Last Updated: October 29, 2016
· skillslane

What Does DevOps Really Mean

Perhaps your organization has already adopted the DevOps model. Three questions can help clarify where you stand on the DevOps curve:

Do you, as a developer, have access to troubleshooting information in real time?

Does your production environment use tests and other tools from the development team to validate that the production environment is working?
As a developer, do you view the networking team as your partner?

If the answers are "no," you're not there yet. Here are some things that can be done to improve the situation. Let's start with your tools. While DevOps is more about culture and process than organization, tools can help enforce best practices — specifically, the sharing of troubleshooting information across silos. That requires adding more instrumentation in your software to see how your software is performing in QA and production, not just in development. This is code that traps errors, checks system parameters, reports function timeouts, and returns other values during program execution, which it then writes to log files. You can make use of these DevOps Courses to practice devops in your organization.
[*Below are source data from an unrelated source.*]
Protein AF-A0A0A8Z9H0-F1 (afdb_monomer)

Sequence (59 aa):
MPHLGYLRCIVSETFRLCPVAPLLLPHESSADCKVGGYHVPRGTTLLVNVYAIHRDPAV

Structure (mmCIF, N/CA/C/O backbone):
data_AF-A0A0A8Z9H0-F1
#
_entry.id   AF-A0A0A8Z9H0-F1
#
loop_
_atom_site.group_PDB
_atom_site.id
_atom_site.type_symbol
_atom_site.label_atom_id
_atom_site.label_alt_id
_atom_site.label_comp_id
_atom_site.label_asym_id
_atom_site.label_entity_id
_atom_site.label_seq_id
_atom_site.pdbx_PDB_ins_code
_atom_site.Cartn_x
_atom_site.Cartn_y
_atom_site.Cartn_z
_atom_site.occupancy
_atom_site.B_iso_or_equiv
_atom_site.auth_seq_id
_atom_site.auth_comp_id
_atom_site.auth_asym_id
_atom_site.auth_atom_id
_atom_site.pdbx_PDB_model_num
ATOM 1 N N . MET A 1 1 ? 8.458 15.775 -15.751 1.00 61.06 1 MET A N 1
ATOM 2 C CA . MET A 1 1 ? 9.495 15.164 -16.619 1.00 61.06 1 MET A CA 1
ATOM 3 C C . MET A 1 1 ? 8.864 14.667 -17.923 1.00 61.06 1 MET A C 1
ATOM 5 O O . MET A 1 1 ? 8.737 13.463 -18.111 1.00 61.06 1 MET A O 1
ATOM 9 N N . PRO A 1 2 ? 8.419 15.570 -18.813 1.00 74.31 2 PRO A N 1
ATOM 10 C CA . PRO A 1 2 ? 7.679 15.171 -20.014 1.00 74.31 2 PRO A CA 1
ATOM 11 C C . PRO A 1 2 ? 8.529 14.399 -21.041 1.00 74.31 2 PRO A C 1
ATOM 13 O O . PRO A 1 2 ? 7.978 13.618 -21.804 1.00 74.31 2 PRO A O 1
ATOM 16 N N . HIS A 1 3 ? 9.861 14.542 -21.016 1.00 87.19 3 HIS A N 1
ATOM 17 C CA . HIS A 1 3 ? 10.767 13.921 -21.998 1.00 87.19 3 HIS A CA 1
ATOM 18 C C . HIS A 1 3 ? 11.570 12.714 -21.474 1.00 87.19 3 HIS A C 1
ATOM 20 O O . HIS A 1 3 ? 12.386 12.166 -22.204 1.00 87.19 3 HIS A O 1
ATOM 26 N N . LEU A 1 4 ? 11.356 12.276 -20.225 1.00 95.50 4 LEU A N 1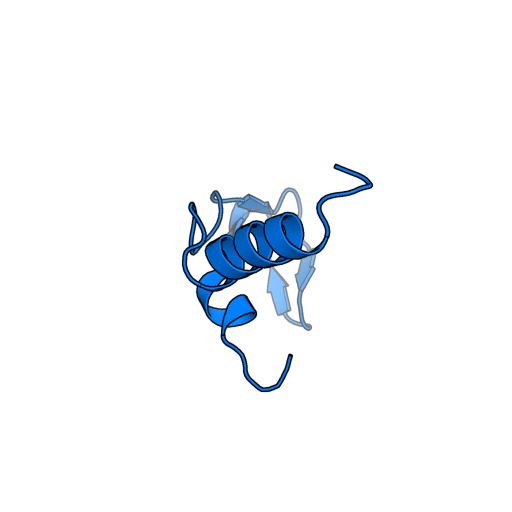
ATOM 27 C CA . LEU A 1 4 ? 12.118 11.181 -19.597 1.00 95.50 4 LEU A CA 1
ATOM 28 C C . LEU A 1 4 ? 11.192 10.039 -19.157 1.00 95.50 4 LEU A C 1
ATOM 30 O O . LEU A 1 4 ? 11.128 9.684 -17.980 1.00 95.50 4 LEU A O 1
ATOM 34 N N . GLY A 1 5 ? 10.449 9.475 -20.114 1.00 95.75 5 GLY A N 1
ATOM 35 C CA . GLY A 1 5 ? 9.470 8.414 -19.853 1.00 95.75 5 GLY A CA 1
ATOM 36 C C . GLY A 1 5 ? 10.081 7.183 -19.177 1.00 95.75 5 GLY A C 1
ATOM 37 O O . GLY A 1 5 ? 9.553 6.711 -18.176 1.00 95.75 5 GLY A O 1
ATOM 38 N N . TYR A 1 6 ? 11.241 6.725 -19.654 1.00 96.31 6 TYR A N 1
ATOM 39 C CA . TYR A 1 6 ? 11.901 5.541 -19.096 1.00 96.31 6 TYR A CA 1
ATOM 40 C C . TYR A 1 6 ? 12.382 5.751 -17.656 1.00 96.31 6 TYR A C 1
ATOM 42 O O . TYR A 1 6 ? 12.176 4.900 -16.795 1.00 96.31 6 TYR A O 1
ATOM 50 N N . LEU A 1 7 ? 12.951 6.923 -17.359 1.00 97.00 7 LEU A N 1
ATOM 51 C CA . LEU A 1 7 ? 13.362 7.259 -15.996 1.00 97.00 7 LEU A CA 1
ATOM 52 C C . LEU A 1 7 ? 12.162 7.293 -15.044 1.00 97.00 7 LEU A C 1
ATOM 54 O O . LEU A 1 7 ? 12.253 6.803 -13.923 1.00 97.00 7 LEU A O 1
ATOM 58 N N . ARG A 1 8 ? 11.012 7.803 -15.500 1.00 96.56 8 ARG A N 1
ATOM 59 C CA . ARG A 1 8 ? 9.769 7.739 -14.725 1.00 96.56 8 ARG A CA 1
ATOM 60 C C . ARG A 1 8 ? 9.359 6.289 -14.436 1.00 96.56 8 ARG A C 1
ATOM 62 O O . ARG A 1 8 ? 8.997 6.007 -13.299 1.00 96.56 8 ARG A O 1
ATOM 69 N N . CYS A 1 9 ? 9.456 5.381 -15.409 1.00 97.00 9 CYS A N 1
ATOM 70 C CA . CYS A 1 9 ? 9.188 3.954 -15.192 1.00 97.00 9 CYS A CA 1
ATOM 71 C C . CYS A 1 9 ? 10.132 3.346 -14.146 1.00 97.00 9 CYS A C 1
ATOM 73 O O . CYS A 1 9 ? 9.660 2.651 -13.252 1.00 97.00 9 CYS A O 1
ATOM 75 N N . ILE A 1 10 ? 11.433 3.659 -14.200 1.00 97.62 10 ILE A N 1
ATOM 76 C CA . ILE A 1 10 ? 12.415 3.191 -13.206 1.00 97.62 10 ILE A CA 1
ATOM 77 C C . ILE A 1 10 ? 12.034 3.657 -11.797 1.00 97.62 10 ILE A C 1
ATOM 79 O O . ILE A 1 10 ? 12.049 2.863 -10.858 1.00 97.62 10 ILE A O 1
ATOM 83 N N . VAL A 1 11 ? 11.673 4.934 -11.642 1.00 97.00 11 VAL A N 1
ATOM 84 C CA . VAL A 1 11 ? 11.260 5.489 -10.344 1.00 97.00 11 VAL A CA 1
ATOM 85 C C . VAL A 1 11 ? 10.005 4.780 -9.833 1.00 97.00 11 VAL A C 1
ATOM 87 O O . VAL A 1 11 ? 9.969 4.352 -8.681 1.00 97.00 11 VAL A O 1
ATOM 90 N N . SER A 1 12 ? 8.994 4.601 -10.686 1.00 97.06 12 SER A N 1
ATOM 91 C CA . SER A 1 12 ? 7.766 3.887 -10.322 1.00 97.06 12 SER A CA 1
ATOM 92 C C . SER A 1 12 ? 8.032 2.436 -9.914 1.00 97.06 12 SER A C 1
ATOM 94 O O . SER A 1 12 ? 7.536 2.000 -8.878 1.00 97.06 12 SER A O 1
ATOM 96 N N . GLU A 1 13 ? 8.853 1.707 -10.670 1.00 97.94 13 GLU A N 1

In a siloed environment, developers often won't see these log files again once the code is released into production. In a DevOps world, developers have visibility to the files regardless of where the software is run — in development, QA, or in production. Not only do defects get fixed faster, but the same defects are less likely to reappear in future releases — making development, itself, faster and more responsive to the business. That brings agile quality to agile development.